Изменить размер шрифта - +
 — Я ее не знала, никогда не видела. Даже на фотографии! Ты сам хочешь, чтобы я притворялась, а когда я притворяюсь, ты на меня злишься!

— Мне хотелось бы, чтобы ты проявила капельку человечности, но требовать этого от тебя бесполезно…

— Вполне возможно. Я уже давно отказалась собирать в своем сердце всю мировую скорбь. Ее слишком много, я и так перегружена. Нет, серьезно, Питер, почему она решила наложить на себя руки?..

— Она потеряла на бирже все свои деньги… И еще целой кучи людей, которые на нее рассчитывали.

— А…

— Прыгнула с крыши собственного дома.

— А дом высокий? — Поскольку он вновь яростно на нее воззрился, она поправилась: — Ну, то есть я хотела спросить: умерла-то сразу, хоть не мучилась?

Она поняла, что зашла в тупик, и замолчала.

Так всегда бывает, когда притворяешься: начинаешь говорить неубедительно, и это сразу чувствуется.

— Да. Почти не мучилась. Несколько судорог, и все.

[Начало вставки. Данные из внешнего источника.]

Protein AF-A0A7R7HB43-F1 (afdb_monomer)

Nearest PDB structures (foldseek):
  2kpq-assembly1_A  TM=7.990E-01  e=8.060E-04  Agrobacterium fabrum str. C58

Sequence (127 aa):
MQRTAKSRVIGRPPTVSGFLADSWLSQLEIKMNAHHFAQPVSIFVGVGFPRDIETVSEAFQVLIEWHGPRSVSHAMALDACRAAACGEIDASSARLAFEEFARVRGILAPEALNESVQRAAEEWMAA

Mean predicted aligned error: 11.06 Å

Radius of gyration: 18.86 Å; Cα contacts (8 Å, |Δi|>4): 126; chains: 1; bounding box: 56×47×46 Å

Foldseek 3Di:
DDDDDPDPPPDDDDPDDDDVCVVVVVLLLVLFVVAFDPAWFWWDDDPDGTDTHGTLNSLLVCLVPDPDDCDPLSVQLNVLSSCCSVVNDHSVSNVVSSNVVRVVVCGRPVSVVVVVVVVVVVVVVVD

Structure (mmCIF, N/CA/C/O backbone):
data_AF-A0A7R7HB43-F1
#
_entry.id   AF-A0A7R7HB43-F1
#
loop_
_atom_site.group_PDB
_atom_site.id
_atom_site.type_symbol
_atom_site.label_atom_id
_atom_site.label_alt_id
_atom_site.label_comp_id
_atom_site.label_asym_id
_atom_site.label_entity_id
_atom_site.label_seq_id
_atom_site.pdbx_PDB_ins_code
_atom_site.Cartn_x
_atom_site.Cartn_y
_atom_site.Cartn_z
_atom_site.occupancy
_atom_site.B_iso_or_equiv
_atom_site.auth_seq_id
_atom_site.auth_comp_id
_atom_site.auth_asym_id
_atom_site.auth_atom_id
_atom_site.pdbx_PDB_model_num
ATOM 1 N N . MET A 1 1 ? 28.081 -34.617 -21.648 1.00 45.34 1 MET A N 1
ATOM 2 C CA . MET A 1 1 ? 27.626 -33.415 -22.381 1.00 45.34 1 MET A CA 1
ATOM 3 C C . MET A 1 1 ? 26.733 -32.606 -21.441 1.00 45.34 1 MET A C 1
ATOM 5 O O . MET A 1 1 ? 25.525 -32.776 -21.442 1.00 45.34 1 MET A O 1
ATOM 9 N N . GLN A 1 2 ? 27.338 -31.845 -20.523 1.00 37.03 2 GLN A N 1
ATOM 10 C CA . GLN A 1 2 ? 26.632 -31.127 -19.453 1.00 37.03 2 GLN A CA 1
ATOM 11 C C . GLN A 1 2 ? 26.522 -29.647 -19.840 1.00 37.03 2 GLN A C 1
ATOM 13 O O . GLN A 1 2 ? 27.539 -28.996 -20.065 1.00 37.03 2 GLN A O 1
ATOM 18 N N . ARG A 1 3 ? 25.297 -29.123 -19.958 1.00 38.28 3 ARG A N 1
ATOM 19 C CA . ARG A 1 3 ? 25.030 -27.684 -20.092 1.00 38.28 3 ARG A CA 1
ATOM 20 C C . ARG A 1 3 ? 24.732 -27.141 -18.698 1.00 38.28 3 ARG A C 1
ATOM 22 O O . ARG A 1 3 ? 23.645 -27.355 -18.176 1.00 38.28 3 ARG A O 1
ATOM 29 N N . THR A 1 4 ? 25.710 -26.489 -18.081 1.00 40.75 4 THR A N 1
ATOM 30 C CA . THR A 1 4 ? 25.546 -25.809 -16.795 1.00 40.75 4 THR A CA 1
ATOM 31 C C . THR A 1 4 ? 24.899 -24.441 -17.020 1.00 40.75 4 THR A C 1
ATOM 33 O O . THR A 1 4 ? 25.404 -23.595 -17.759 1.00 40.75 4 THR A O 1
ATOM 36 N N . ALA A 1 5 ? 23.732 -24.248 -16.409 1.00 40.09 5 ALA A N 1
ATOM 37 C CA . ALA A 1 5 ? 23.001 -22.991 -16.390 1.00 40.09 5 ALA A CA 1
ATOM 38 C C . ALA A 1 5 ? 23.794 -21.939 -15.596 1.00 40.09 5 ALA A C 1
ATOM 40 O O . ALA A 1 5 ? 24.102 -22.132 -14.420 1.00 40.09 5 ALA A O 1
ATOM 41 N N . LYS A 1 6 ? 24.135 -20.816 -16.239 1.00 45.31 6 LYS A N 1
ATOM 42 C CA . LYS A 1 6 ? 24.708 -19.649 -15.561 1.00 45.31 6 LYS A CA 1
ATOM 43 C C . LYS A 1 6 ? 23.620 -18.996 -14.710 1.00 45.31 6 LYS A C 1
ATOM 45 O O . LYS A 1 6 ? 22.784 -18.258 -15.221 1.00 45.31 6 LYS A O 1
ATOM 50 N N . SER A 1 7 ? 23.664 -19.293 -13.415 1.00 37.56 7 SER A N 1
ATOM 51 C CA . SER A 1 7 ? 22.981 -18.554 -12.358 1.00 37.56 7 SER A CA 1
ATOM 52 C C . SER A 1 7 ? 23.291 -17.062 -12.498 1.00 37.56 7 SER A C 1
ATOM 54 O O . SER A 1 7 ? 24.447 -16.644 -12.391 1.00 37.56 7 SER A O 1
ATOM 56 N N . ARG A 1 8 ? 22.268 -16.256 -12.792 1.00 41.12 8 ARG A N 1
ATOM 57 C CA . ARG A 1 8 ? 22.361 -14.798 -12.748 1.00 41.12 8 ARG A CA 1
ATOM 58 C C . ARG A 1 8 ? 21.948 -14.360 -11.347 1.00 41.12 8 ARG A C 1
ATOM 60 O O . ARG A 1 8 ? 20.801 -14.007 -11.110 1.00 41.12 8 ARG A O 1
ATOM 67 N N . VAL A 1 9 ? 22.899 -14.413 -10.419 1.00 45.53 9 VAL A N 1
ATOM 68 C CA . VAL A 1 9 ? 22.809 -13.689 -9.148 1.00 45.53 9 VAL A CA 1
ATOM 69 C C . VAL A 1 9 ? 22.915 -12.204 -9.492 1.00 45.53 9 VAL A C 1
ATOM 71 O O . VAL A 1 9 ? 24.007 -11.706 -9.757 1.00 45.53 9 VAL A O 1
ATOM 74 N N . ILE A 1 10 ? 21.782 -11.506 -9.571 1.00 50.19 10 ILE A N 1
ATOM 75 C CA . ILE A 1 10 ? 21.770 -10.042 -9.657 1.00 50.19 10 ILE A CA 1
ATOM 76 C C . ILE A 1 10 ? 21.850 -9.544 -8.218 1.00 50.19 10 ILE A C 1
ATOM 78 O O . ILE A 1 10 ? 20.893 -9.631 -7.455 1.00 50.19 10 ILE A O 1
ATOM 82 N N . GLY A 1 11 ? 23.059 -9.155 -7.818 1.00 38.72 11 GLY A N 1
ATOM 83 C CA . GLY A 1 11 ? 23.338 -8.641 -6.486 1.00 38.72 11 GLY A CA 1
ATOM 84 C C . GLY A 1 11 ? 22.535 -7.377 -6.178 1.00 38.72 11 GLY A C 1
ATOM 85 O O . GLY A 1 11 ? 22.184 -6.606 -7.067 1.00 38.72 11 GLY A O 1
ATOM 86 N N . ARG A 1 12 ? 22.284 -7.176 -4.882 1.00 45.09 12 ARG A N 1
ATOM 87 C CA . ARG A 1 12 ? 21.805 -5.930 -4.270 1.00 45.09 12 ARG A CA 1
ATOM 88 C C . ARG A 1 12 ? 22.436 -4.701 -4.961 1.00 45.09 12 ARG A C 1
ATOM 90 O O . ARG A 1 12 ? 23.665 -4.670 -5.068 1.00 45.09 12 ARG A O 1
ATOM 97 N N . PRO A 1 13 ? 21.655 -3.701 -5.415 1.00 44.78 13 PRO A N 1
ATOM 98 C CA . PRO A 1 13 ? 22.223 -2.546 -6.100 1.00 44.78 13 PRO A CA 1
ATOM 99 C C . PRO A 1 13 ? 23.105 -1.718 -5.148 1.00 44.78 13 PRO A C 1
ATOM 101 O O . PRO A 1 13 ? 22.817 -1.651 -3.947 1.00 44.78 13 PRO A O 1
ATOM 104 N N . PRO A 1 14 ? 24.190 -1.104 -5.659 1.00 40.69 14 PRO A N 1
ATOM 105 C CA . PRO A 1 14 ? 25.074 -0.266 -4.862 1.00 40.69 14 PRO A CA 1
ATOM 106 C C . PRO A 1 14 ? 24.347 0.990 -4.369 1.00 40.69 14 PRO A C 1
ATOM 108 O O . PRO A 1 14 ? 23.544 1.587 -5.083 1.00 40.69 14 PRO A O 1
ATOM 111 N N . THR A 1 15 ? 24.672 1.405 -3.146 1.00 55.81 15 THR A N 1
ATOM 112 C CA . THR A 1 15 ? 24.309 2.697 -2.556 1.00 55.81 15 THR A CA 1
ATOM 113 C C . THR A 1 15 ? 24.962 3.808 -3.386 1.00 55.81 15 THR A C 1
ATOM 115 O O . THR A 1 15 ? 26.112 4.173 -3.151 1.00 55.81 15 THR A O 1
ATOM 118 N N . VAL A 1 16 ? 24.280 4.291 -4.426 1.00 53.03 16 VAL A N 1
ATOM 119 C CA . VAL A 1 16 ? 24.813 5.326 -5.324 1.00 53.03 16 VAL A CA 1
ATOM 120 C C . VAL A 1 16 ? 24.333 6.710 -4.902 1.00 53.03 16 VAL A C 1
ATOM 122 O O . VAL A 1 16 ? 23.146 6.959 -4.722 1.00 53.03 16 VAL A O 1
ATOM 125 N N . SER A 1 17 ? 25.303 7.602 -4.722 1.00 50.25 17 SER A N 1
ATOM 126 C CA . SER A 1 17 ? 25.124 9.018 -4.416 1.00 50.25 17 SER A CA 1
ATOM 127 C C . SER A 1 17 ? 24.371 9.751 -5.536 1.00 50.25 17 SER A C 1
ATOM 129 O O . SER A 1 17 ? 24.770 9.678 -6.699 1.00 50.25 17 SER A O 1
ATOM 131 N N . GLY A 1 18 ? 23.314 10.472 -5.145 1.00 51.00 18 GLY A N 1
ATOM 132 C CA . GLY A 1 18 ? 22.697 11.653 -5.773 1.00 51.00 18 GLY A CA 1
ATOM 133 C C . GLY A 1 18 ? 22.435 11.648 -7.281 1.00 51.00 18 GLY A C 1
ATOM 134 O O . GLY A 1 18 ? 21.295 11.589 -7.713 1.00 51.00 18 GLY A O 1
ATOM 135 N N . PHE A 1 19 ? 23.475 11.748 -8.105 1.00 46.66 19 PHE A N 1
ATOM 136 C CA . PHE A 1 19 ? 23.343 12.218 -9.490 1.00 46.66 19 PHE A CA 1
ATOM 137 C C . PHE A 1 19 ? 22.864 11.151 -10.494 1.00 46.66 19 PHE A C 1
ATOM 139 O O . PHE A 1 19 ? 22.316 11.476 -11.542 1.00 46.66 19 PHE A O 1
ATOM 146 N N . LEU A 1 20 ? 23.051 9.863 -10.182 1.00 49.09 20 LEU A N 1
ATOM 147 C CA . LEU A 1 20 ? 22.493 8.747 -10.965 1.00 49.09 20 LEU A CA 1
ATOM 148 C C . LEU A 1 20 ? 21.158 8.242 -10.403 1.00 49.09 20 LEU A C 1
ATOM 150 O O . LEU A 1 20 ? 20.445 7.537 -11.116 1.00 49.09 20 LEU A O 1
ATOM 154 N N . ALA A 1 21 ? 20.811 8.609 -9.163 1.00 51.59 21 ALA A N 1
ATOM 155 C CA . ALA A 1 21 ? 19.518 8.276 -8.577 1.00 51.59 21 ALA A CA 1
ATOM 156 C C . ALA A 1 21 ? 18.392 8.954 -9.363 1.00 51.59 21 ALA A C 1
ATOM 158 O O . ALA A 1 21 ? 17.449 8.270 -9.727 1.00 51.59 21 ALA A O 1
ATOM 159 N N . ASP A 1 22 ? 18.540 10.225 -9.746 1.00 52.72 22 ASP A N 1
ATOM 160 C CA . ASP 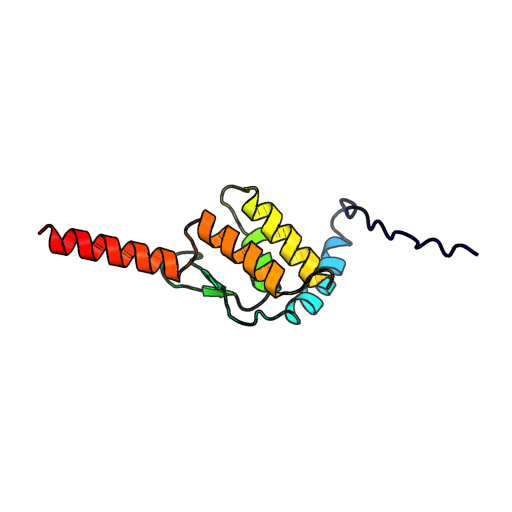A 1 22 ? 17.501 10.959 -10.486 1.00 52.72 22 ASP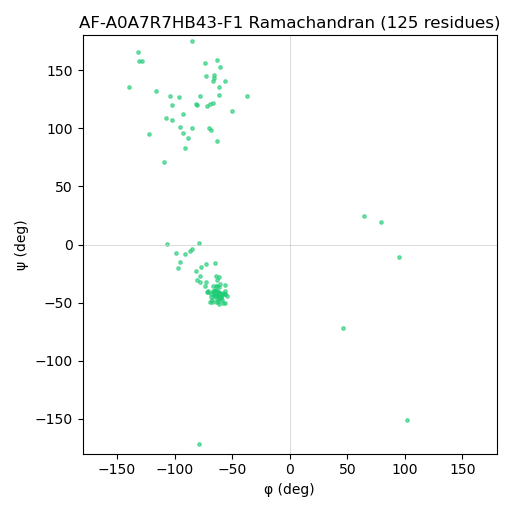 A CA 1
ATOM 161 C C . ASP A 1 22 ? 17.240 10.389 -11.892 1.00 52.72 22 ASP A C 1
ATOM 163 O O . ASP A 1 22 ? 16.093 10.274 -12.322 1.00 52.72 22 ASP A O 1
ATOM 167 N N . SER A 1 23 ? 18.292 9.960 -12.601 1.00 56.59 23 SER A N 1
ATOM 168 C CA . SER A 1 23 ? 18.171 9.344 -13.936 1.00 56.59 23 SER A CA 1
ATOM 169 C C . SER A 1 23 ? 17.571 7.934 -13.862 1.00 56.59 23 SER A C 1
ATOM 171 O O . SER A 1 23 ? 16.688 7.577 -14.645 1.00 56.59 23 SER A O 1
ATOM 173 N N . TRP A 1 24 ? 17.991 7.146 -12.866 1.00 58.53 24 TRP A N 1
ATOM 174 C CA . TRP A 1 24 ? 17.426 5.824 -12.596 1.00 58.53 24 TRP A CA 1
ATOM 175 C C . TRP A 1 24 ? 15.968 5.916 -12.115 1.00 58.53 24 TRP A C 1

Спасибо, что спросила.

«По крайней мере не страдала, — подумала Гортензия. — А может, на последних метрах она одумалась… Захотелось повернуть назад, затормозить… Ужасно, наверное, умереть в грязи. Выглядишь потом непрезентабельно. Служащий похоронного бюро заколотит крышку гроба, чтобы никого не напугать». Она подумала об отце и поморщилась.

— Гортензия, тебе надо измениться… — Питер помолчал минуту и добавил: — Мне пришлось бороться за то, чтобы ты могла здесь жить…

— Знаю-знаю… Но такая уж я есть. Не люблю изображать сочувствие.

— Ну а стать добрей ты не можешь? Хоть чуть-чуть?

Гортензия скривилась, услышав слово «добрей». Она ненавидела это слово. Такое же вонючее. Она призадумалась. Питер сверлил ее суровым вопрошающим взглядом.

А как у людей получается быть добрыми? Ни разу не пробовала. Попахивает обманом, душевными муками, изматывающими страстями и прочими трепыханиями.

Она доела творог и ветчину, допила кофе. Подняла голову. Посмотрела на Питера, который ждал от нее ответа, и выдохнула:

— Мне бы хотелось быть доброй, но не хотелось бы, чтобы это было заметно. Усек?

 

И вот настал день защиты диссертации.

День, когда после долгих лет занятий и исследований, конференций и семинаров, долгих часов в библиотеке, книг, статей и монографий Жозефина должна была предстать перед аттестационной комиссией и защитить свою работу.

Руководитель темы решил, что она готова. Была назначена дата. Седьмое декабря. Было решено, что все члены комиссии в сентябре получат по экземпляру ее работы, чтобы у них было время прочесть, изучить и сделать записи.

Было решено дать ей полчаса на представление, доклад и библиографию и полчаса, чтобы ответить на вопросы членов комиссии.

Было решено, что защита продлится с двух часов дня до шести вечера, в результате чего будет вынесен вердикт, а затем кандидат организует небольшой банкет с выпивкой.

Таков порядок.

 

Жозефина репетировала, словно собиралась участвовать в спортивных соревнованиях. Написала введение на триста страниц. Выслала по экземпляру работы каждому члену комиссии. И один экземпляр оставила на кафедре.

Защита была открытой. Ожидалось около шестидесяти слушателей, по большей части коллеги Жозефины. Она, впрочем, никого не приглашала. Ей хотелось остаться один на один с комиссией.

 

Всю ночь она ворочалась в кровати, пытаясь уснуть. Трижды вставала, чтобы убедиться, что текст лежит на журнальном столике в гостиной. Проверяла, не вылетел ли какой-нибудь листок. Считала и пересчитывала части. Перечитывала оглавление. Сличала названия глав. Все направления работы были развиты гармонично и логично.